Shell & Automation Scripts

OpenBSD Production-Ready Automation Scripts

  • Below are five complete, production-grade automation scripts designed for OpenBSD system administrators:

Script 1: Automated User Provisioning and doas Setup

  • Creates system admin users and configures permissions in /etc/doas.conf:
#!/bin/sh
# ==============================================================================
# Script: user_provisioner.sh
# Description: Automates user creation and doas configurations on OpenBSD.
# Author: VR-Rathod
# ==============================================================================
 
USERNAME=$1
USER_CLASS="staff"
 
if [ -z "$USERNAME" ]; then
    echo "Usage: $0 <username>"
    exit 1
fi
 
echo "[INFO] Creating user account: ${USERNAME}"
useradd -m -g =wheel -L ${USER_CLASS} -s /bin/ksh "${USERNAME}"
 
echo "[INFO] Setting up user password..."
passwd "${USERNAME}"
 
# Add permissions to /etc/doas.conf
DOAS_CONF="/etc/doas.conf"
if [ ! -f "$DOAS_CONF" ]; then
    touch "$DOAS_CONF"
    chmod 600 "$DOAS_CONF"
fi
 
# Append permit rules
echo "permit keepenv ${USERNAME} as root" >> "$DOAS_CONF"
echo "[SUCCESS] User ${USERNAME} created and added to ${DOAS_CONF}."
exit 0

Script 2: Automated backup script using softraid/crypto management

  • Mounts an encrypted softraid partition, performs system backup, and unmounts the volume safely:
#!/bin/sh
# ==============================================================================
# Script: softraid_backup.sh
# Description: Mounts encrypted softraid, backups files, and decrypts pool.
# Author: VR-Rathod
# ==============================================================================
 
CRYPTO_DEV="sd0e" # Raw partition mapped to RAID
DECRYPTED_DISK="sd2" # Decrypted disk mapped by bioctl
MOUNT_DIR="/mnt/secure_backup"
SOURCE_DIR="/var/www"
 
echo "[INFO] Decrypting softraid partition..."
bioctl -c C -l "/dev/${CRYPTO_DEV}" softraid0
 
if [ $? -ne 0 ]; then
    echo "[ERROR] Failed to decrypt partition."
    exit 1
fi
 
echo "[INFO] Mounting volume..."
mkdir -p "$MOUNT_DIR"
mount "/dev/${DECRYPTED_DISK}a" "$MOUNT_DIR"
 
echo "[INFO] Running tar backup..."
tar -czf "${MOUNT_DIR}/www_backup_$(date +%F).tar.gz" "$SOURCE_DIR"
 
echo "[INFO] Unmounting and locking partition..."
umount "$MOUNT_DIR"
bioctl -d "$DECRYPTED_DISK"
 
echo "[SUCCESS] Backup complete.

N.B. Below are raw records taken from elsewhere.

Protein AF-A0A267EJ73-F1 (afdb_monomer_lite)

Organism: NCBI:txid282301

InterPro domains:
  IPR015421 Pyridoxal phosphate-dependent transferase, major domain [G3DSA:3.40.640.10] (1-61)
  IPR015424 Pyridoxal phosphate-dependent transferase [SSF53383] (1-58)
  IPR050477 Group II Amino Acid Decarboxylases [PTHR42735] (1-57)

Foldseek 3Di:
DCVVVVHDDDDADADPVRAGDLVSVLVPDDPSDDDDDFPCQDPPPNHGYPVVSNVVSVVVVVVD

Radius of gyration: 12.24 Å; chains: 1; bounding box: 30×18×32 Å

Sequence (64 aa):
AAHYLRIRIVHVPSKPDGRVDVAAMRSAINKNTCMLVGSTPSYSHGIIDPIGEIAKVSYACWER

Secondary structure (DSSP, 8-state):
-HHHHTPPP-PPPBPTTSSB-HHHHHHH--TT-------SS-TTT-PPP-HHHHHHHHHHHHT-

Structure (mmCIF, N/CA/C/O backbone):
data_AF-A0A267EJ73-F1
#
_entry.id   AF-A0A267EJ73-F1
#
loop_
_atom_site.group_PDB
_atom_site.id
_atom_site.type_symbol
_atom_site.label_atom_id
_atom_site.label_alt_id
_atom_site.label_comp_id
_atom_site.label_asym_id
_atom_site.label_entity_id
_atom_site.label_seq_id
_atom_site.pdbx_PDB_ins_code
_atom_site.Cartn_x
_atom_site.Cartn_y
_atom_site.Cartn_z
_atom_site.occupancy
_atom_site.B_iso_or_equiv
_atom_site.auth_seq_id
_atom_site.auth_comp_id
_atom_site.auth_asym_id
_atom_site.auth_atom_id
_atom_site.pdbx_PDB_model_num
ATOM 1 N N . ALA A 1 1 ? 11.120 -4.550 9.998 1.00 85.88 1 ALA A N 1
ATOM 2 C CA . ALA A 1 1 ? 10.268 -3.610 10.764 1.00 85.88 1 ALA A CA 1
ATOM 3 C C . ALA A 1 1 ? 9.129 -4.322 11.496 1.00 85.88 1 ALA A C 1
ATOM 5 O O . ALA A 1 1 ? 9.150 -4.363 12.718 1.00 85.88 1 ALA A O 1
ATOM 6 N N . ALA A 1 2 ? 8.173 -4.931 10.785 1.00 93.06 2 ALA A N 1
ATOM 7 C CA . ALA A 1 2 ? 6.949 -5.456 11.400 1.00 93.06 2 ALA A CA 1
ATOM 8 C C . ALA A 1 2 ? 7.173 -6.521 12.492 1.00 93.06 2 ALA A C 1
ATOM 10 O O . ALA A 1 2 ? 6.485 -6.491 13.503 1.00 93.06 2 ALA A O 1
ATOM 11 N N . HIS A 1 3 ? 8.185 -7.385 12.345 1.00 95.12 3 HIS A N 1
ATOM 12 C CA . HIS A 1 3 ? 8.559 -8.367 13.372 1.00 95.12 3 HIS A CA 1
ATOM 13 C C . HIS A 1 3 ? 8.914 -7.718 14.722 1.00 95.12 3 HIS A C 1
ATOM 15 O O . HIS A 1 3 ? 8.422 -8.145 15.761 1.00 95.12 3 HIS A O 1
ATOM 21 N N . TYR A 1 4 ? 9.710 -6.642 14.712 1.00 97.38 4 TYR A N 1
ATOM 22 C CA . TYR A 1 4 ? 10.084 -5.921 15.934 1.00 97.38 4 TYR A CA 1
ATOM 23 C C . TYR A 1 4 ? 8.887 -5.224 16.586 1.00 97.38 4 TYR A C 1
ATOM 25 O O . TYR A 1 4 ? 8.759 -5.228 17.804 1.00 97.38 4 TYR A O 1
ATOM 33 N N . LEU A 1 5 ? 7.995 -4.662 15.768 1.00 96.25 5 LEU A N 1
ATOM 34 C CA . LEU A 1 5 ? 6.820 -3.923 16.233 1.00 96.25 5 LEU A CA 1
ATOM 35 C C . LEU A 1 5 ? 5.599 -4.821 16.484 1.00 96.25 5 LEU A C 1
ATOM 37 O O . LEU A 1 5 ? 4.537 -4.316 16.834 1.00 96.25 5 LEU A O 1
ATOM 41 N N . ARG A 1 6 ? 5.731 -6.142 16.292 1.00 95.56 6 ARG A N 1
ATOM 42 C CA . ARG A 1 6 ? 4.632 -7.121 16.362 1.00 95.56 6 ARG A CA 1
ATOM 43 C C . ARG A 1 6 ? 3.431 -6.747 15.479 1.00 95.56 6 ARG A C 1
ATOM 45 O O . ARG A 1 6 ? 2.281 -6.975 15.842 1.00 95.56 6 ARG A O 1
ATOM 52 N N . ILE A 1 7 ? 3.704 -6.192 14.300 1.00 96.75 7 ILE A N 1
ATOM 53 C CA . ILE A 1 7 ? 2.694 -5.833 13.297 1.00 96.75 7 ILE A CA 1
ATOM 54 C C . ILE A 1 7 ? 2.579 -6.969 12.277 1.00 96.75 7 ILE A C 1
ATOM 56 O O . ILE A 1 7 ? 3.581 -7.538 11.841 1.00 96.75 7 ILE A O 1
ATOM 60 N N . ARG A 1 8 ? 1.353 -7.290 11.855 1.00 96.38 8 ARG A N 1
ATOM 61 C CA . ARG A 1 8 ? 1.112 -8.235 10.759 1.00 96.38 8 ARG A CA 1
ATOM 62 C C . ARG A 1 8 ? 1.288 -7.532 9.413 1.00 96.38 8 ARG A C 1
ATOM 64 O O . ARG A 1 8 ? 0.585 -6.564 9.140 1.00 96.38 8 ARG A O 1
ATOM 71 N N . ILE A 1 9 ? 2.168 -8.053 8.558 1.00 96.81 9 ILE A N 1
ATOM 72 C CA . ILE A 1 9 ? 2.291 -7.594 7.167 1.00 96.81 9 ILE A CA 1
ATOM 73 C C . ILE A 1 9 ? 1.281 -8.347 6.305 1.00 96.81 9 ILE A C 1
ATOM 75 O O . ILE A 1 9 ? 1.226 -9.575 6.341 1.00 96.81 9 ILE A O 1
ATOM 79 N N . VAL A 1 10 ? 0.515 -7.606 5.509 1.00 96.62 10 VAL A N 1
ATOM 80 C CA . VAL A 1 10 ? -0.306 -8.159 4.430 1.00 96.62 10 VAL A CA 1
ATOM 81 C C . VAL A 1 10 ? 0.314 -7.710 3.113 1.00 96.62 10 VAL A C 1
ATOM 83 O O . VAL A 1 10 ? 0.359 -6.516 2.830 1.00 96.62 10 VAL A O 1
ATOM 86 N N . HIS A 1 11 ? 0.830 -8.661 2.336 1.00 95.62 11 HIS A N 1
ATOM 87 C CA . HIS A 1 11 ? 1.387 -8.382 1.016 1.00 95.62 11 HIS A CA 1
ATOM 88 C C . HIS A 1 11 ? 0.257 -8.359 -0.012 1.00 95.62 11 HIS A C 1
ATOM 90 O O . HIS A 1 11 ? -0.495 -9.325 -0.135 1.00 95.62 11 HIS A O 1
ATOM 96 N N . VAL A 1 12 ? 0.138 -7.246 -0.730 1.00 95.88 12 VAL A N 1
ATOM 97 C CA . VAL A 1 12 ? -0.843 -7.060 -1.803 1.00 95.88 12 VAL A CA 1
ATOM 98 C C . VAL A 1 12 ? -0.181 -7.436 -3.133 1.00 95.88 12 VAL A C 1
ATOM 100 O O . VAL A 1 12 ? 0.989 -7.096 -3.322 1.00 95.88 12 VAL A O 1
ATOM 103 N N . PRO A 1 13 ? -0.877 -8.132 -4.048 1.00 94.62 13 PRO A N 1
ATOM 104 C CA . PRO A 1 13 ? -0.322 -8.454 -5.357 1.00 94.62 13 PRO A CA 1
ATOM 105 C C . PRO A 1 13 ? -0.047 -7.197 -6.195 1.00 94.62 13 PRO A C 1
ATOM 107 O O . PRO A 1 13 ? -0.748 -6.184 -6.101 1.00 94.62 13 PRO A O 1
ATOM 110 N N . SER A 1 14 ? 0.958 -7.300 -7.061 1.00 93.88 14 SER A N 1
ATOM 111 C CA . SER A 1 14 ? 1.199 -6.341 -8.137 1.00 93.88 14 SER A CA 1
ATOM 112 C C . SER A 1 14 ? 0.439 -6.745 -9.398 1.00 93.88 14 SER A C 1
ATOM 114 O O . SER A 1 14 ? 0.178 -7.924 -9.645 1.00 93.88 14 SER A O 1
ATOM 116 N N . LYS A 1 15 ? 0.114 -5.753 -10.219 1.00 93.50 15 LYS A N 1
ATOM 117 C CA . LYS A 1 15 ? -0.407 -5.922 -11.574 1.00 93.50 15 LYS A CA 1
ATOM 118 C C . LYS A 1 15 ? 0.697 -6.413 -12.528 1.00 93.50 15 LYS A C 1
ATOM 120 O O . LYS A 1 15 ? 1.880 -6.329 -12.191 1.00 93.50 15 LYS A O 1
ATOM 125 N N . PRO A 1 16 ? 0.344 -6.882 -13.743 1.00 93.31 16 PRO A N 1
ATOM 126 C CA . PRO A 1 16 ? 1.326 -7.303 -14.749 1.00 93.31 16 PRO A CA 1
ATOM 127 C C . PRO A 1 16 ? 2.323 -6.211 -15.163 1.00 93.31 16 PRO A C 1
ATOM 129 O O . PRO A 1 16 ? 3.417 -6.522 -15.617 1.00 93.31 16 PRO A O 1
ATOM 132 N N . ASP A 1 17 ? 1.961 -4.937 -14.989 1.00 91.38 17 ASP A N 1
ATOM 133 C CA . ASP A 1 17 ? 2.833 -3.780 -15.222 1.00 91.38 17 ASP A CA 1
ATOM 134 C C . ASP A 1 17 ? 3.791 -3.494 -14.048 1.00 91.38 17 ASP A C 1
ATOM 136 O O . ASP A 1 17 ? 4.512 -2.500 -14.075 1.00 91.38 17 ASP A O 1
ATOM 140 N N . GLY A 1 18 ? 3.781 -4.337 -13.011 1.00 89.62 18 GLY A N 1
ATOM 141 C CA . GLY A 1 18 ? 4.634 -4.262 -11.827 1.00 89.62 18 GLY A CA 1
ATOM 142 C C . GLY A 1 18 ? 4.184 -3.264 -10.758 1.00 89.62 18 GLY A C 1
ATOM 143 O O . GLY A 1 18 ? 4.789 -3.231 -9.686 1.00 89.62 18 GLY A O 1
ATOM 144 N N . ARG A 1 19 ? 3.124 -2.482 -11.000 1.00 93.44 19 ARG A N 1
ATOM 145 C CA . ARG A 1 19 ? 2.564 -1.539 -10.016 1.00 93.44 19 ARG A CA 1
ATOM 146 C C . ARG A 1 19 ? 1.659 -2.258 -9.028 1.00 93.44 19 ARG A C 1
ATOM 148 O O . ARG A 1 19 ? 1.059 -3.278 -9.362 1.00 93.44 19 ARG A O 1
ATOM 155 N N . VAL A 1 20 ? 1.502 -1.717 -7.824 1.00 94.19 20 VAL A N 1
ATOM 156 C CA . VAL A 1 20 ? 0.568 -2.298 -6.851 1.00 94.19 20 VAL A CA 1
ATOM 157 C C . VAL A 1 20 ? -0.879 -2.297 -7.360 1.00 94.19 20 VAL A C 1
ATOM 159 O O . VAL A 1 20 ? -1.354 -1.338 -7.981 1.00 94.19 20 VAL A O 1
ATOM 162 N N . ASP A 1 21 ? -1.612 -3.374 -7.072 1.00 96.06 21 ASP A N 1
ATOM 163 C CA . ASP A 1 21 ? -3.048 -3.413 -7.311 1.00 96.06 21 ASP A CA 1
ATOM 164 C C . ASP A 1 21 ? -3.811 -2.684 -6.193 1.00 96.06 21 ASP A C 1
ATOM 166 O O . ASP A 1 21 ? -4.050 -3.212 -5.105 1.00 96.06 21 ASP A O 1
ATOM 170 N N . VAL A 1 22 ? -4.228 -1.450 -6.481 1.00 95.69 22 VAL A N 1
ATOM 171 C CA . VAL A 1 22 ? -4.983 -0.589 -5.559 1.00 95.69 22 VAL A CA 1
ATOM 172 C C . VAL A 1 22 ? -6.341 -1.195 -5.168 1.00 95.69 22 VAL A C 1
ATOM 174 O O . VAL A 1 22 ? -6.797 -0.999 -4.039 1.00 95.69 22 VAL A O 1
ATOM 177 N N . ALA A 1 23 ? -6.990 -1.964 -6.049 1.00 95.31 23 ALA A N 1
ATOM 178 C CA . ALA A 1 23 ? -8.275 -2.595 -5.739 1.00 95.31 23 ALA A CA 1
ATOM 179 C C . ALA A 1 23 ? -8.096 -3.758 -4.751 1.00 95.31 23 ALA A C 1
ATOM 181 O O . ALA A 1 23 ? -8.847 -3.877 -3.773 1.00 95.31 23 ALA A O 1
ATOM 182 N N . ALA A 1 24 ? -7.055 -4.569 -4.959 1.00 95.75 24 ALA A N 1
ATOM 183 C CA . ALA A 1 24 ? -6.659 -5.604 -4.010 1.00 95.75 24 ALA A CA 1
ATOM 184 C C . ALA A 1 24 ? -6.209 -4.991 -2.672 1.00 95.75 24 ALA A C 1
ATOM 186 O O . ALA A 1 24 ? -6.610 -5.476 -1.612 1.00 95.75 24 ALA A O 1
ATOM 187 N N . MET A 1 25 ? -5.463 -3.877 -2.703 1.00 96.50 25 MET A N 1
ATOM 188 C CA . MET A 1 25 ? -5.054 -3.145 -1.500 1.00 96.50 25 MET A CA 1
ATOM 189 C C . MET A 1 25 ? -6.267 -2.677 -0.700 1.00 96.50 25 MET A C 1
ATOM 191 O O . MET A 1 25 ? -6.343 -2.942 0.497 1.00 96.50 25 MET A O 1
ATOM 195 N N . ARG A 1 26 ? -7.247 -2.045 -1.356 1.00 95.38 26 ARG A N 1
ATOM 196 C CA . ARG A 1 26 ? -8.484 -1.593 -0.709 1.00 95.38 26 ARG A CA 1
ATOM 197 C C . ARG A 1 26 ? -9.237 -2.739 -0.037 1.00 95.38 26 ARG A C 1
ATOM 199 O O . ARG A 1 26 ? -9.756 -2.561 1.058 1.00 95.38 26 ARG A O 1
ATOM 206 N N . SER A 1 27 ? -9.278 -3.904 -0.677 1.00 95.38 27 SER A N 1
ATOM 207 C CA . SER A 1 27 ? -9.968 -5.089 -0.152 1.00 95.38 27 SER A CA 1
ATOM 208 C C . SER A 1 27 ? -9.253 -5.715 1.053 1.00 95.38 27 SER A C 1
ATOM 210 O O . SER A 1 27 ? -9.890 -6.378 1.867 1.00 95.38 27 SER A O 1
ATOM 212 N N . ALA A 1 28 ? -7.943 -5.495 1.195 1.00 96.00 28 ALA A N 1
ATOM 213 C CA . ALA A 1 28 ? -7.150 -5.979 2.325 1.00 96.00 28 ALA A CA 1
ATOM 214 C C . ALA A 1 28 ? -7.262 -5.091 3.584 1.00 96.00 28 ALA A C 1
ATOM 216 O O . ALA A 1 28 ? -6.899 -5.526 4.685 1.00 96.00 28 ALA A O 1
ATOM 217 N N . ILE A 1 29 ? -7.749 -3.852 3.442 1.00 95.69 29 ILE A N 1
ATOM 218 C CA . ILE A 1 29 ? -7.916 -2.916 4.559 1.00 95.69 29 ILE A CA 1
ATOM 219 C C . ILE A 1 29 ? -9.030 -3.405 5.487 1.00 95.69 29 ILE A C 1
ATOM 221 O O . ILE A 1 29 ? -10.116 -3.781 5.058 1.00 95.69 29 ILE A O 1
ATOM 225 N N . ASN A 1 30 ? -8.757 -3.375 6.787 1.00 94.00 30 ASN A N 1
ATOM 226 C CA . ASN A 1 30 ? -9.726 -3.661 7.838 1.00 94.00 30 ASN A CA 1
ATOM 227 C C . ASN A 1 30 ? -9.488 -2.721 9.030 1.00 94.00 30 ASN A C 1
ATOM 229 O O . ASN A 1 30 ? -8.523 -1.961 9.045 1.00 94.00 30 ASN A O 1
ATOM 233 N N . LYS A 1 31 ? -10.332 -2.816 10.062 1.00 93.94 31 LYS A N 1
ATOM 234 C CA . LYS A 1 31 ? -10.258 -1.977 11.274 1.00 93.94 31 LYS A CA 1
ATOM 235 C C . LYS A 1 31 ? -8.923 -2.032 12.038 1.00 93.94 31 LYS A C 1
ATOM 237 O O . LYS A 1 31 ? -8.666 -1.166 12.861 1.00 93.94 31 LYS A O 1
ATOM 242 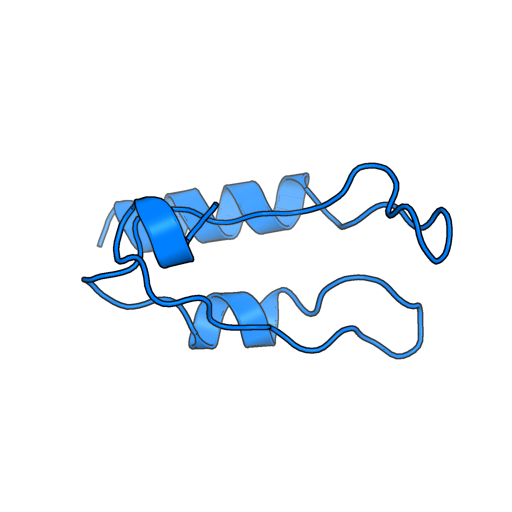N N . ASN A 1 32 ? -8.089 -3.047 11.797 1.00 94.81 32 ASN A N 1
ATOM 243 C CA . ASN A 1 32 ? -6.774 -3.190 12.426 1.00 94.81 32 ASN A CA 1
ATOM 244 C C . ASN A 1 32 ? -5.631 -2.674 11.530 1.00 94.81 32 ASN A C 1
ATOM 246 O O . ASN A 1 32 ? -4.464 -2.789 11.907 1.00 94.81 32 ASN A O 1
ATOM 250 N N . THR A 1 33 ? -5.921 -2.172 10.326 1.00 95.25 33 THR A N 1
ATOM 251 C CA . THR A 1 33 ? -4.903 -1.636 9.417 1.00 95.25 33 THR A CA 1
ATOM 252 C C . THR A 1 33 ? -4.437 -0.270 9.914 1.00 95.25 33 THR A C 1
ATOM 254 O O . THR A 1 33 ? -5.211 0.677 9.945 1.00 95.25 33 THR A O 1
ATOM 257 N N . CYS A 1 34 ? -3.157 -0.161 10.275 1.00 93.88 34 CYS A N 1
ATOM 258 C CA . CYS A 1 34 ? -2.566 1.069 10.813 1.00 93.88 34 CYS A CA 1
ATOM 259 C C . CYS A 1 34 ? -1.666 1.831 9.826 1.00 93.88 34 CYS A C 1
ATOM 261 O O . CYS A 1 34 ? -1.289 2.966 10.101 1.00 93.88 34 CYS A O 1
ATOM 263 N N . MET A 1 35 ? -1.287 1.221 8.698 1.00 94.56 35 MET A N 1
ATOM 264 C CA . MET A 1 35 ? -0.388 1.829 7.715 1.00 94.56 35 MET A CA 1
ATOM 265 C C . MET A 1 35 ? -0.582 1.208 6.328 1.00 94.56 35 MET A C 1
ATOM 267 O O . MET A 1 35 ? -0.753 -0.007 6.209 1.00 94.56 35 MET A O 1
ATOM 271 N N . LEU A 1 36 ? -0.493 2.041 5.288 1.00 95.56 36 LEU A N 1
ATOM 272 C CA . LEU A 1 36 ? -0.350 1.633 3.889 1.00 95.56 36 LEU A CA 1
ATOM 273 C C . LEU A 1 36 ? 1.031 2.048 3.380 1.00 95.56 36 LEU A C 1
ATOM 275 O O . LEU A 1 36 ? 1.568 3.071 3.800 1.00 95.56 36 LEU A O 1
ATOM 279 N N . VAL A 1 37 ? 1.602 1.252 2.477 1.00 95.00 37 VAL A N 1
ATOM 280 C CA . VAL A 1 37 ? 2.942 1.475 1.924 1.00 95.00 37 VAL A CA 1
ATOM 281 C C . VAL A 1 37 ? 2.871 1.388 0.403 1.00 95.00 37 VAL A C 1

Container encrypted."
exit 0

Script 3: PF Firewall CARP State Inspector and Failover Logger

  • Monitors CARP interfaces and logs state updates for high-availability setups:
#!/bin/ksh
# ==============================================================================
# Script: carp_monitor.sh
# Description: Monitors and logs CARP interface state transitions.
# Author: VR-Rathod
# ==============================================================================
 
CARP_IF="carp0"
LOG_FILE="/var/log/carp_monitor.log"
LAST_STATE=""
 
log_event() {
    echo "[$(date '+%F %T')] [CARP] - $1" >> "$LOG_FILE"
}
 
while true; do
    CURRENT_STATE=$(ifconfig "$CARP_IF" 2>/dev/null | grep "carp:" | awk '{print $2}')
    
    if [ -z "$CURRENT_STATE" ]; then
        log_event "ERROR: Interface ${CARP_IF} not found."
        sleep 30
        continue
    fi
    
    if [ "$CURRENT_STATE" != "$LAST_STATE" ]; then
        if [ -n "$LAST_STATE" ]; then
            log_event "WARNING: State transitioned from ${LAST_STATE} to ${CURRENT_STATE}!"
            # If transition to master, reload routing tables
            if [ "$CURRENT_STATE" = "MASTER" ]; then
                pfctl -f /etc/pf.conf
            fi
        else
            log_event "Monitoring active. Current state: ${CURRENT_STATE}"
        fi
        LAST_STATE="$CURRENT_STATE"
    fi
    sleep 5
done

Script 4: Security Update and syspatch check Cron

  • Checks for binary patches, security updates, and packages vulnerabilities:
#!/bin/sh
# ==============================================================================
# Script: auto_patcher.sh
# Description: Runs syspatch audits and pkg updates.
# Author: VR-Rathod
# ==============================================================================
 
LOG_FILE="/var/log/system_updates.log"
echo "=== Update Check [$(date)] ===" >> "$LOG_FILE"
 
# 1. Run syspatch to apply binary patches to base system
echo "[INFO] Running syspatch..." >> "$LOG_FILE"
syspatch >> "$LOG_FILE" 2>&1
 
# 2. Update binary packages
echo "[INFO] Running package upgrades..." >> "$LOG_FILE"
pkg_add -u >> "$LOG_FILE" 2>&1
 
echo "[SUCCESS] Maintenance finished." >> "$LOG_FILE"
exit 0

Script 5: Process Sandbox Wrapper using pledge/unveil (Concepts)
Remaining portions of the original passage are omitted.